Het waterschap: Waterschap Rivierenland
- b.
Het dagelijks bestuur: het college van dijkgraaf en heemraden
- c.
Wet: algemene wet bestuursrecht
Artikel 1.2 Bevoegdheid dagelijks bestuur
Het dagelijks bestuur is bevoegd tot verstrekking van subsidie als bedoeld in deze regeling.
Artikel 1.3 Subsidievoorwaarden algemeen
-
1. Subsidie kan worden verstrekt aan particulieren en rechtspersonen, niet zijnde overheden
-
2. De subsidie wordt uitsluitend verstrekt voor de aanleg van waterbergingsoevers.
-
3. De stimuleringsregeling geldt alleen in het landelijk gebied, niet in stedelijk gebied.
-
4. De stimuleringsregeling geldt niet voor waterbergingsoevers die in het kader van andere wet-, regelgeving worden gerealiseerd of worden gesubsidieerd door derden.
-
5. Voor subsidie komen oevers langs bestaande A- en B-watergangen in aanmerking.
-
6. De subsidie kan uitsluitend worden verleend als voor de aanleg een plan van aanpak is vastgesteld. Dit plan van aanpak moet de instemming van het waterschap hebben.
-
7. De minimale aaneengesloten oeverlengte waarvoor subsidie wordt verstrekt is 100 meter.
-
8. De minimale breedte van de waterbergingsoever bedraagt 2 meter en de maximale breedte bedraagt 10 meter.
-
9. De aan te leggen waterbergingsoever moet een profiel hebben van minimaal 1:5 of terrastalud (0 tot 30 cm onder zomerpeil).
Hoofdstuk 2 Hoogte van de subsidie
Artikel 2.1 Subsidieplafond
Voor de verstrekking van subsidie is gedurende de looptijd van de regeling een bedrag van € 400.000,-beschikbaar.
Artikel 2.2 Hoogte van de subsidie
De hoogte van de subsidie is afhankelijk van de prioriteit die aan het gebied gesteld is.

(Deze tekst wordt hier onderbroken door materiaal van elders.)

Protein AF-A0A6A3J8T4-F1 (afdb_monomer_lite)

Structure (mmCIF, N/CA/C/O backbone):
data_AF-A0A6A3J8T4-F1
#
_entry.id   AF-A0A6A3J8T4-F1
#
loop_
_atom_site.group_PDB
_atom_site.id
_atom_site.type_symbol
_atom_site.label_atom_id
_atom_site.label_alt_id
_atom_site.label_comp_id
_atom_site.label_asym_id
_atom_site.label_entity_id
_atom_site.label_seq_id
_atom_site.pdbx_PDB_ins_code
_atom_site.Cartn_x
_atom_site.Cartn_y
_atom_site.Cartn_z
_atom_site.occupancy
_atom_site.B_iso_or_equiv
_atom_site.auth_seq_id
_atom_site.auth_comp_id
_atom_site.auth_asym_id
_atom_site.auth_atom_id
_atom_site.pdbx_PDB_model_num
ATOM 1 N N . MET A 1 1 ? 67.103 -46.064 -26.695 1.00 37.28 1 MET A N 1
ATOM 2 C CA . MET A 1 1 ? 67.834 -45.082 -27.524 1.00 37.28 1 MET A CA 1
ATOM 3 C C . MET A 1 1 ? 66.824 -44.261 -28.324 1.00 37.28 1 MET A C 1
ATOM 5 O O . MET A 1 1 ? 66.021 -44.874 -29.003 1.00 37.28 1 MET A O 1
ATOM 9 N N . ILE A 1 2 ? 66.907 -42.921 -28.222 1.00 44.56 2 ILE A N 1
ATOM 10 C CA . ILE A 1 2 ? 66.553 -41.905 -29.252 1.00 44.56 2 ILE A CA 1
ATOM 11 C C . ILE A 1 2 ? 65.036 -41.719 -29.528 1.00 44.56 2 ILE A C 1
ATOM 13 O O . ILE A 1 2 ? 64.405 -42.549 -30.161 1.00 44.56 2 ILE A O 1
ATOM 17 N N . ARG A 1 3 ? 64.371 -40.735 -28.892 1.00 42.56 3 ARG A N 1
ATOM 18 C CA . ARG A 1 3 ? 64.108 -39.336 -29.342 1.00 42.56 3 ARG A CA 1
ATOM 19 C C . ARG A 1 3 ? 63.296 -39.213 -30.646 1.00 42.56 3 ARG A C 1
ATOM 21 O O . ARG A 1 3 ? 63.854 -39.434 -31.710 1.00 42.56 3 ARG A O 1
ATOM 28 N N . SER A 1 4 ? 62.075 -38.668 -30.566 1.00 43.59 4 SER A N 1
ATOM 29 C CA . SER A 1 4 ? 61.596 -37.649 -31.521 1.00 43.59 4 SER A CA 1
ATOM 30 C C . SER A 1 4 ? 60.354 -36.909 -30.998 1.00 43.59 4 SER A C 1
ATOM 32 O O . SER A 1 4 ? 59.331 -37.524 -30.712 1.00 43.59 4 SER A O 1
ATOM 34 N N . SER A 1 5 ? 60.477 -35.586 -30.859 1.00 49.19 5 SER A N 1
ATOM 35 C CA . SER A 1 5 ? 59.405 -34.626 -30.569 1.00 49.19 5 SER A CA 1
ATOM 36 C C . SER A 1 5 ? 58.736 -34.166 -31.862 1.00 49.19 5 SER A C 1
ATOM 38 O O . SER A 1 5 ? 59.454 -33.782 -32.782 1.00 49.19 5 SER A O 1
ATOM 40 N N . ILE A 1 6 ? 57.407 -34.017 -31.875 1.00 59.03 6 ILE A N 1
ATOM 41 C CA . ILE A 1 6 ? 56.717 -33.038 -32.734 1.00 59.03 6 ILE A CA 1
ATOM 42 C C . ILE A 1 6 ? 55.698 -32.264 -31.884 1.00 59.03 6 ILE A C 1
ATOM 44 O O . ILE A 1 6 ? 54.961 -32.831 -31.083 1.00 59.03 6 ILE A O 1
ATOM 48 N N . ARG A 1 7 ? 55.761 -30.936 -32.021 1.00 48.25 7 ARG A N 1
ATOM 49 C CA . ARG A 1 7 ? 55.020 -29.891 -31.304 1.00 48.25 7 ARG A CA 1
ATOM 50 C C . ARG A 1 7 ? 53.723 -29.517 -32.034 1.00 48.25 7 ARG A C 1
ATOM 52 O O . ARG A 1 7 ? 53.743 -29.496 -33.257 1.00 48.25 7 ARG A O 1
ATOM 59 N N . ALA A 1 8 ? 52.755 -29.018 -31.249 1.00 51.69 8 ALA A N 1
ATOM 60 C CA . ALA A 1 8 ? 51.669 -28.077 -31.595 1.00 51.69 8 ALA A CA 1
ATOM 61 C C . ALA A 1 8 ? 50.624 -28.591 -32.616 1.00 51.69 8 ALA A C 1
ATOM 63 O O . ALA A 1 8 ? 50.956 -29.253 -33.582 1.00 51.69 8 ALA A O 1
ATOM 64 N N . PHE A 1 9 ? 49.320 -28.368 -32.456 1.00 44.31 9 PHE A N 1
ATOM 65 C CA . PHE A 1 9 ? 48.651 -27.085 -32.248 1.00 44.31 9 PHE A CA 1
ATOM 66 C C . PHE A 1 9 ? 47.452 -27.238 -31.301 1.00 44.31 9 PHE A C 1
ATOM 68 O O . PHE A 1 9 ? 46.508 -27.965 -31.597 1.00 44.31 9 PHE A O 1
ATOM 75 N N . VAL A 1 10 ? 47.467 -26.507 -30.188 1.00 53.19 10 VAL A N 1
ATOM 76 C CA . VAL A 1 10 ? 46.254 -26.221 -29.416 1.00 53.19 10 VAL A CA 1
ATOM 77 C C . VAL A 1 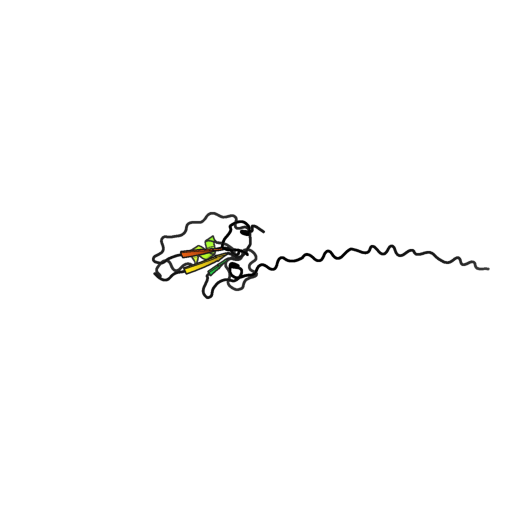10 ? 45.671 -24.943 -30.011 1.00 53.19 10 VAL A C 1
ATOM 79 O O . VAL A 1 10 ? 46.290 -23.886 -29.910 1.00 53.19 10 VAL A O 1
ATOM 82 N N . LEU A 1 11 ? 44.522 -25.041 -30.676 1.00 53.59 11 LEU A N 1
ATOM 83 C CA . LEU A 1 11 ? 43.723 -23.877 -31.059 1.00 53.59 11 LEU A CA 1
ATOM 84 C C . LEU A 1 11 ? 42.830 -23.518 -29.866 1.00 53.59 11 LEU A C 1
ATOM 86 O O . LEU A 1 11 ? 41.980 -24.335 -29.505 1.00 53.59 11 LEU A O 1
ATOM 90 N N . PRO A 1 12 ? 42.977 -22.339 -29.237 1.00 48.56 12 PRO A N 1
ATOM 91 C CA . PRO A 1 12 ? 41.968 -21.872 -28.311 1.00 48.56 12 PRO A CA 1
ATOM 92 C C . PRO A 1 12 ? 40.800 -21.355 -29.156 1.00 48.56 12 PRO A C 1
ATOM 94 O O . PRO A 1 12 ? 40.908 -20.324 -29.820 1.00 48.56 12 PRO A O 1
ATOM 97 N N . LEU A 1 13 ? 39.683 -22.083 -29.169 1.00 53.03 13 LEU A N 1
ATOM 98 C CA . LEU A 1 13 ? 38.421 -21.537 -29.655 1.00 53.03 13 LEU A CA 1
ATOM 99 C C . LEU A 1 13 ? 37.937 -20.526 -28.609 1.00 53.03 13 LEU A C 1
ATOM 101 O O . LEU A 1 13 ? 37.280 -20.883 -27.635 1.00 53.03 13 LEU A O 1
ATOM 105 N N . VAL A 1 14 ? 38.329 -19.266 -28.776 1.00 58.47 14 VAL A N 1
ATOM 106 C CA . VAL A 1 14 ? 37.806 -18.154 -27.980 1.00 58.47 14 VAL A CA 1
ATOM 107 C C . VAL A 1 14 ? 36.387 -17.881 -28.472 1.00 58.47 14 VAL A C 1
ATOM 109 O O . VAL A 1 14 ? 36.187 -17.227 -29.492 1.00 58.47 14 VAL A O 1
ATOM 112 N N . ALA A 1 15 ? 35.393 -18.422 -27.769 1.00 60.28 15 ALA A N 1
ATOM 113 C CA . ALA A 1 15 ? 34.008 -18.011 -27.937 1.00 60.28 15 ALA A CA 1
ATOM 114 C C . ALA A 1 15 ? 33.854 -16.615 -27.318 1.00 60.28 15 ALA A C 1
ATOM 116 O O . ALA A 1 15 ? 33.809 -16.466 -26.097 1.00 60.28 15 ALA A O 1
ATOM 117 N N . LEU A 1 16 ? 33.834 -15.580 -28.159 1.00 55.16 16 LEU A N 1
ATOM 118 C CA . LEU A 1 16 ? 33.525 -14.220 -27.734 1.00 55.16 16 LEU A CA 1
ATOM 119 C C . LEU A 1 16 ? 32.013 -14.140 -27.483 1.00 55.16 16 LEU A C 1
ATOM 121 O O . LEU A 1 16 ? 31.232 -13.900 -28.402 1.00 55.16 16 LEU A O 1
ATOM 125 N N . ALA A 1 17 ? 31.599 -14.410 -26.245 1.00 63.19 17 ALA A N 1
ATOM 126 C CA . ALA A 1 17 ? 30.246 -14.125 -25.792 1.00 63.19 17 ALA A CA 1
ATOM 127 C C . ALA A 1 17 ? 30.042 -12.605 -25.860 1.00 63.19 17 ALA A C 1
ATOM 129 O O . ALA A 1 17 ? 30.679 -11.854 -25.121 1.00 63.19 17 ALA A O 1
ATOM 130 N N . GLY A 1 18 ? 29.209 -12.145 -26.794 1.00 58.59 18 GLY A N 1
ATOM 131 C CA . GLY A 1 18 ? 28.785 -10.753 -26.830 1.00 58.59 18 GLY A CA 1
ATOM 132 C C . GLY A 1 18 ? 28.068 -10.429 -25.524 1.00 58.59 18 GLY A C 1
ATOM 133 O O . GLY A 1 18 ? 27.063 -11.063 -25.206 1.00 58.59 18 GLY A O 1
ATOM 134 N N . LEU A 1 19 ? 28.591 -9.470 -24.758 1.00 59.31 19 LEU A N 1
ATOM 135 C CA . LEU A 1 19 ? 27.833 -8.875 -23.666 1.00 59.31 19 LEU A CA 1
ATOM 136 C C . LEU A 1 19 ? 26.664 -8.112 -24.291 1.00 59.31 19 LEU A C 1
ATOM 138 O O . LEU A 1 19 ? 26.847 -7.037 -24.858 1.00 59.31 19 LEU A O 1
ATOM 142 N N . VAL A 1 20 ? 25.468 -8.686 -24.206 1.00 60.12 20 VAL A N 1
ATOM 143 C CA . VAL A 1 20 ? 24.234 -7.920 -24.352 1.00 60.12 20 VAL A CA 1
ATOM 144 C C . VAL A 1 20 ? 24.148 -7.052 -23.105 1.00 60.12 20 VAL A C 1
ATOM 146 O O . VAL A 1 20 ? 23.883 -7.547 -22.013 1.00 60.12 20 VAL A O 1
ATOM 149 N N . THR A 1 21 ? 24.436 -5.761 -23.242 1.00 56.09 21 THR A N 1
ATOM 150 C CA . THR A 1 21 ? 24.042 -4.783 -22.231 1.00 56.09 21 THR A CA 1
ATOM 151 C C . THR A 1 21 ? 22.524 -4.695 -22.289 1.00 56.09 21 THR A C 1
ATOM 153 O O . THR A 1 21 ? 21.985 -4.058 -23.193 1.00 56.09 21 THR A O 1
ATOM 156 N N . ALA A 1 22 ? 21.835 -5.387 -21.380 1.00 59.50 22 ALA A N 1
ATOM 157 C CA . ALA A 1 22 ? 20.439 -5.090 -21.112 1.00 59.50 22 ALA A CA 1
ATOM 158 C C . ALA A 1 22 ? 20.385 -3.619 -20.691 1.00 59.50 22 ALA A C 1
ATOM 160 O O . ALA A 1 22 ? 21.024 -3.222 -19.716 1.00 59.50 22 ALA A O 1
ATOM 161 N N . THR A 1 23 ? 19.709 -2.789 -21.477 1.00 45.38 23 THR A N 1
ATOM 162 C CA . THR A 1 23 ? 19.246 -1.505 -20.973 1.00 45.38 23 THR A CA 1
ATOM 163 C C . THR A 1 23 ? 18.154 -1.862 -19.983 1.00 45.38 23 THR A C 1
ATOM 165 O O . THR A 1 23 ? 17.049 -2.206 -20.391 1.00 45.38 23 THR A O 1
ATOM 168 N N . GLU A 1 24 ? 18.481 -1.901 -18.693 1.00 56.12 24 GLU A N 1
ATOM 169 C CA . GLU A 1 24 ? 17.429 -1.824 -17.692 1.00 56.12 24 GLU A CA 1
ATOM 170 C C . GLU A 1 24 ? 16.754 -0.480 -17.941 1.00 56.12 24 GLU A C 1
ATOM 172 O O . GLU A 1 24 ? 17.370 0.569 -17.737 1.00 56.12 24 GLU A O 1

Binnen knelpuntlocaties voor waterberging (normenstudie in het kader van de Stroomgebiedsvisie) en EHS geldt een hogere subsidie dan erbuiten (knelpuntlocaties zie bijlage 1).
De subsidie is verdeeld in drie componenten: 1. een bijdrage voor aanleg van de waterbergingsoevers; 2. een bijdrage voor de waardevermindering van de grond; 3. een vergoeding van de legeskosten van de Keurontheffing, thans vastgesteld op € 122,50.
De subsidie voor de aanleg van de waterbergingsoever bedraagt buiten knelpuntenlocatie en/of EHS € 2,00 per m2 en binnen knelpuntenlocatie en/of EHS € 4,00 per m2.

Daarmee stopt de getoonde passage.